One of the problems with “medical” marijuana, as noted by the FDA and others, is how inconsistent its potency can be from plant to plant.

Coloradoans are discovering this firsthand as they wade through the quagmire of what to do now that marijuana has been legalized outright in their state. By state law, marijuana products must carry a label describing how potent the drug content is. But as The Wall Street Journal notes, there are no state or industry standards to test marijuana:

The labels are intended to inform consumers on the nature of the product they are buying, not unlike alcohol-content labels on beer or wine. But current test results are haphazard, owners of medical-marijuana dispensaries complain, with the same marijuana receiving different marks depending on where it was analyzed.

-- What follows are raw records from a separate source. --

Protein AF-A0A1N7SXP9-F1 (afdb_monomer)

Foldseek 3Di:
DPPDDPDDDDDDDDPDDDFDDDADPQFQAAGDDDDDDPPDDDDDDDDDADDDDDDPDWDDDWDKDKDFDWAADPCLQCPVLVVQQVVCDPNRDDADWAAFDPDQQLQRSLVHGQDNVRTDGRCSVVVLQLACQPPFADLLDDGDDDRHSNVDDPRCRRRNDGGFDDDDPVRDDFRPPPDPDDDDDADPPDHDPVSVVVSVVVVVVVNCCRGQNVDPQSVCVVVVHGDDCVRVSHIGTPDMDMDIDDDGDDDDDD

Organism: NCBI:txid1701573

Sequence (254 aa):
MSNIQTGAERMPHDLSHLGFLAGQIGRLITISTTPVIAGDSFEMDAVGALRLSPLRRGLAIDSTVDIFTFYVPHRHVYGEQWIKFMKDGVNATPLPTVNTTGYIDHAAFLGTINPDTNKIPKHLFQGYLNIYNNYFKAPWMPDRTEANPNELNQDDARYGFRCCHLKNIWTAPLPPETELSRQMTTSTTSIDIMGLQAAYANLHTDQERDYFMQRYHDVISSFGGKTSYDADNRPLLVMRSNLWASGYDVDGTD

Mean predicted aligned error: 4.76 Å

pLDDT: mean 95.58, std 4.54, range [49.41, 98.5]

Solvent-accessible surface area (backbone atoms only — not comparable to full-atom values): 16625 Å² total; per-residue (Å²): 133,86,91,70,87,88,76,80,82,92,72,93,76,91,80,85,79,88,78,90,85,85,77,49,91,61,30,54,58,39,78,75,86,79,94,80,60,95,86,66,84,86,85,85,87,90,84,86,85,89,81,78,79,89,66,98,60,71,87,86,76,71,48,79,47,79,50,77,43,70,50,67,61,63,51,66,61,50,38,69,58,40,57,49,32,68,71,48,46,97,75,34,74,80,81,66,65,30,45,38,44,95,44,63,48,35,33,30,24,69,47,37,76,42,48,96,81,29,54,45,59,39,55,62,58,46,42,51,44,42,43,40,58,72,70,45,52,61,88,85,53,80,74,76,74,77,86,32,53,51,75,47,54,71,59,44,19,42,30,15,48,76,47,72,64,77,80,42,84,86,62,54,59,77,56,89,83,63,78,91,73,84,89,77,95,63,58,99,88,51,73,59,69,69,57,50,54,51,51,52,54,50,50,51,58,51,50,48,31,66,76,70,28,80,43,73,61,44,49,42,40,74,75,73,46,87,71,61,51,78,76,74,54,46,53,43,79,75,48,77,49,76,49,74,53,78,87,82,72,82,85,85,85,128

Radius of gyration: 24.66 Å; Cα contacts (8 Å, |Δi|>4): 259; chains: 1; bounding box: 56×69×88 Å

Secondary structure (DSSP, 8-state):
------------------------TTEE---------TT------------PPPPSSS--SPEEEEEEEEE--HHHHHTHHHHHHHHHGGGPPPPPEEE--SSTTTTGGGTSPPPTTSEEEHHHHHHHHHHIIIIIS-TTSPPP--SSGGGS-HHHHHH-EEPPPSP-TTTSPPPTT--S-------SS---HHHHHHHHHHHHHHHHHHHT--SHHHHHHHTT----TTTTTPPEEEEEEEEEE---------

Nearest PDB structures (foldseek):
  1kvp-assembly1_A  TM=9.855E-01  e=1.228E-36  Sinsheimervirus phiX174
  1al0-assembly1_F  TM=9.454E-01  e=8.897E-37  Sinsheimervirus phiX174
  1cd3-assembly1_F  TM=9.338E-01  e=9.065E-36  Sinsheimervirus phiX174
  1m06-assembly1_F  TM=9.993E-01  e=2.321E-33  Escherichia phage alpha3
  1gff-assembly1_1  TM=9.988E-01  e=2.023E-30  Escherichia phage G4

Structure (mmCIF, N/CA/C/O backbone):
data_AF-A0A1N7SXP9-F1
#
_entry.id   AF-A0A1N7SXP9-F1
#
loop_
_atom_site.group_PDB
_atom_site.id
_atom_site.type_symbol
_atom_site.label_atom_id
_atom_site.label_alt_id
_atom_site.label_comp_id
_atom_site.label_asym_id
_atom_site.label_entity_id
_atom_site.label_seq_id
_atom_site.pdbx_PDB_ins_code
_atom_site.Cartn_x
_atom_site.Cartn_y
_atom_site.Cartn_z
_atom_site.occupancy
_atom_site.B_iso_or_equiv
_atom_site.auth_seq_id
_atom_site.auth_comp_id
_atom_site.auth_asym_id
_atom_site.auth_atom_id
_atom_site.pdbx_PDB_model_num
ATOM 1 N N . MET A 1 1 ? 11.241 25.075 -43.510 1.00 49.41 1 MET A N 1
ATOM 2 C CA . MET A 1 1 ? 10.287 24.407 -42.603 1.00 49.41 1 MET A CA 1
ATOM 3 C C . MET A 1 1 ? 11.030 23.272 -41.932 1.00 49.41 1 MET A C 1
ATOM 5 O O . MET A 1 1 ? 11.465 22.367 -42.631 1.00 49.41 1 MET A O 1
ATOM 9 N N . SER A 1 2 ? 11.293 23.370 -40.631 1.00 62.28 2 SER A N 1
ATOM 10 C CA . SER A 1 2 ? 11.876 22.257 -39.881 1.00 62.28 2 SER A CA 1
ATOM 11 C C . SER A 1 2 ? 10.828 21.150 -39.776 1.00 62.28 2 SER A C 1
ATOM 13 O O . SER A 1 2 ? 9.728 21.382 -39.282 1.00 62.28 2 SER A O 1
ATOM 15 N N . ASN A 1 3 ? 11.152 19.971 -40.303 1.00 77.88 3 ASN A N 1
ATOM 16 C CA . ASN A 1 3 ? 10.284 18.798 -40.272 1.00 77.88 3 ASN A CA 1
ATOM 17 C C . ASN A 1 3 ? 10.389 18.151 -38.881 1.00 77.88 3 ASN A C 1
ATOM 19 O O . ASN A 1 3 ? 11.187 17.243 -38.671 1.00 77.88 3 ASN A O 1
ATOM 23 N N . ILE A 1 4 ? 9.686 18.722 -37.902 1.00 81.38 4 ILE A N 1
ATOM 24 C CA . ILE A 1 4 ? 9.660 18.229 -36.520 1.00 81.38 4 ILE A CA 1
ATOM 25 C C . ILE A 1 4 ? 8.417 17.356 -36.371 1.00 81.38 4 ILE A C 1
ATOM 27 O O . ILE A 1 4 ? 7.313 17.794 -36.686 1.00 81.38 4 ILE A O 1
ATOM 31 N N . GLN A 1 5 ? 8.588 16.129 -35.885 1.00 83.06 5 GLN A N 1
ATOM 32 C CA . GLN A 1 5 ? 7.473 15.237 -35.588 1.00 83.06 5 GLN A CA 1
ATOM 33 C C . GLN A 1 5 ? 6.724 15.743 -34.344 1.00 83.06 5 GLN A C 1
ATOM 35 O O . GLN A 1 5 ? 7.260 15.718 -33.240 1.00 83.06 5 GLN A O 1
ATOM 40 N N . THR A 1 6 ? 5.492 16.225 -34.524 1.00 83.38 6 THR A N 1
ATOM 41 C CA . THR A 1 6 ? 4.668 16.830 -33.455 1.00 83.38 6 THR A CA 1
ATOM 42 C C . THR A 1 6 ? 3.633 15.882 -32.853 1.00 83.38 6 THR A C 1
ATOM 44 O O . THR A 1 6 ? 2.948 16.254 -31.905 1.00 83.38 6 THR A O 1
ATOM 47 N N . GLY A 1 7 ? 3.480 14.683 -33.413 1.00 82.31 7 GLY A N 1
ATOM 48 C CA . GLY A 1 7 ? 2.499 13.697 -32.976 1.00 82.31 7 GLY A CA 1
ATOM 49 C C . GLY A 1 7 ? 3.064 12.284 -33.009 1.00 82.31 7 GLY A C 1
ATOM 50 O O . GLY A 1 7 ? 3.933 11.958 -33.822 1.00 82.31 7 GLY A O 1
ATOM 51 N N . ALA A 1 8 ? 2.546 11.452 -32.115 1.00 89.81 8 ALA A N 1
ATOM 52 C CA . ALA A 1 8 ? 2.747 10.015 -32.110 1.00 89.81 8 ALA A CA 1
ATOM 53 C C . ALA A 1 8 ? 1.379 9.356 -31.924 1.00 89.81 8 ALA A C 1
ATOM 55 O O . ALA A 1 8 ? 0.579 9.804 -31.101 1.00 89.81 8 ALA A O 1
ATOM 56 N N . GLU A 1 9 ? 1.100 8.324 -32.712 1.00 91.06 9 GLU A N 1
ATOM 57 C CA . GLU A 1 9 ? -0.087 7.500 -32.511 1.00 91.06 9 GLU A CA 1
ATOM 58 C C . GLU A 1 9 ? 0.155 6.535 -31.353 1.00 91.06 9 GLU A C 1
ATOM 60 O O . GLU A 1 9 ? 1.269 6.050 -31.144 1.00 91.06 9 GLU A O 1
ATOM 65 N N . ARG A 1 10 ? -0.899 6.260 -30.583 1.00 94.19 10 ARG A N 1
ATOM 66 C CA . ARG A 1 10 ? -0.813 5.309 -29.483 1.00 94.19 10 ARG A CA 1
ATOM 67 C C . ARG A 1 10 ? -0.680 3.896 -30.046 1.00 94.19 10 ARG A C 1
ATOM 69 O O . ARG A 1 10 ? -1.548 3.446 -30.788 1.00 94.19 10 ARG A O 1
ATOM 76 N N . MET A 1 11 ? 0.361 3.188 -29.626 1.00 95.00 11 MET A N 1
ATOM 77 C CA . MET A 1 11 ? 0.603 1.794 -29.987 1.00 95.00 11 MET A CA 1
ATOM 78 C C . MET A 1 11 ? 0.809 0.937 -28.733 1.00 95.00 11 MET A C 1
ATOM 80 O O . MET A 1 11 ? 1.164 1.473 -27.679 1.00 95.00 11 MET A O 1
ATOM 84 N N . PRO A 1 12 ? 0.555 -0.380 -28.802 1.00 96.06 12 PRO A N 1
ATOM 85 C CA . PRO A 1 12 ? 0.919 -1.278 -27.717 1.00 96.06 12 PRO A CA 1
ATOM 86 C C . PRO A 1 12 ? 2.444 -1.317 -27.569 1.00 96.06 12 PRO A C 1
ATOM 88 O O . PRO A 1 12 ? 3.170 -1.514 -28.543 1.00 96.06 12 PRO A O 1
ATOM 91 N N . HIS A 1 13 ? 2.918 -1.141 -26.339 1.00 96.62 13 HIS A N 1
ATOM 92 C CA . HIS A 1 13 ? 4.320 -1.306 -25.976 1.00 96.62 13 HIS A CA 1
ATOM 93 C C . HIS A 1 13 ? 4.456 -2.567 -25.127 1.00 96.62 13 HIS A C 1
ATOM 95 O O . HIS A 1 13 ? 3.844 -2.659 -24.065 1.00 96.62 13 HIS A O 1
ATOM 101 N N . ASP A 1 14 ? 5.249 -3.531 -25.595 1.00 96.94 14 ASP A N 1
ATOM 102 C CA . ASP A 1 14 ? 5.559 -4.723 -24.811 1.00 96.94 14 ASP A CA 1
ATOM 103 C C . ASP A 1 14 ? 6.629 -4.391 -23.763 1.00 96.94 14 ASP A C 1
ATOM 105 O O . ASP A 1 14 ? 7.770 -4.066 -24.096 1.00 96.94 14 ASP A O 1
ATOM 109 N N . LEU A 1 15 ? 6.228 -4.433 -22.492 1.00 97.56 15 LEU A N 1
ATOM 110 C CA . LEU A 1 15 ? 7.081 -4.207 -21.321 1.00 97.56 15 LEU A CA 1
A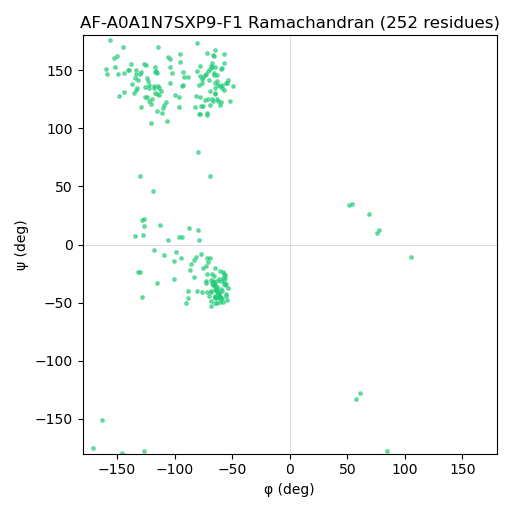TOM 111 C C . LEU A 1 15 ? 7.257 -5.493 -20.493 1.00 97.56 15 LEU A C 1
ATOM 113 O O . LEU A 1 15 ? 7.646 -5.444 -19.319 1.00 97.56 15 LEU A O 1
ATOM 117 N N . SER A 1 16 ? 6.947 -6.648 -21.089 1.00 97.50 16 SER A N 1
ATOM 118 C CA . SER A 1 16 ? 7.041 -7.950 -20.437 1.00 97.50 16 SER A CA 1
ATOM 119 C C . SER A 1 16 ? 8.482 -8.265 -20.045 1.00 97.50 16 SER A C 1
ATOM 121 O O . SER A 1 16 ? 9.429 -8.040 -20.798 1.00 97.50 16 SER A O 1
ATOM 123 N N . HIS A 1 17 ? 8.656 -8.810 -18.845 1.00 97.94 17 HIS A N 1
ATOM 124 C CA . HIS A 1 17 ? 9.955 -9.213 -18.321 1.00 97.94 17 HIS A CA 1
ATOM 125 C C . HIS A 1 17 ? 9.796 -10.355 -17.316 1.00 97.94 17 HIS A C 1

Laboratory owners acknowledge results vary due to differing methodologies and advise growers not to compare ratings from different labs.

“The standard margin of error is like 25%,” said Evan Anderson, who has used several labs to test the medical marijuana he sells at his Boulder, Colo., dispensary, 14er Holistics. “That’s unacceptable in any kind of scientific setting.”

Of course marijuana’s potency has presented a huge obstacle for “medical” marijuana in other states. If a medicine’s potency cannot be measured accurately, how can it effectively be used as medicine?

Maybe that’s why so many prominent members of the medical community have refused to buy into the idea of “medical” marijuana.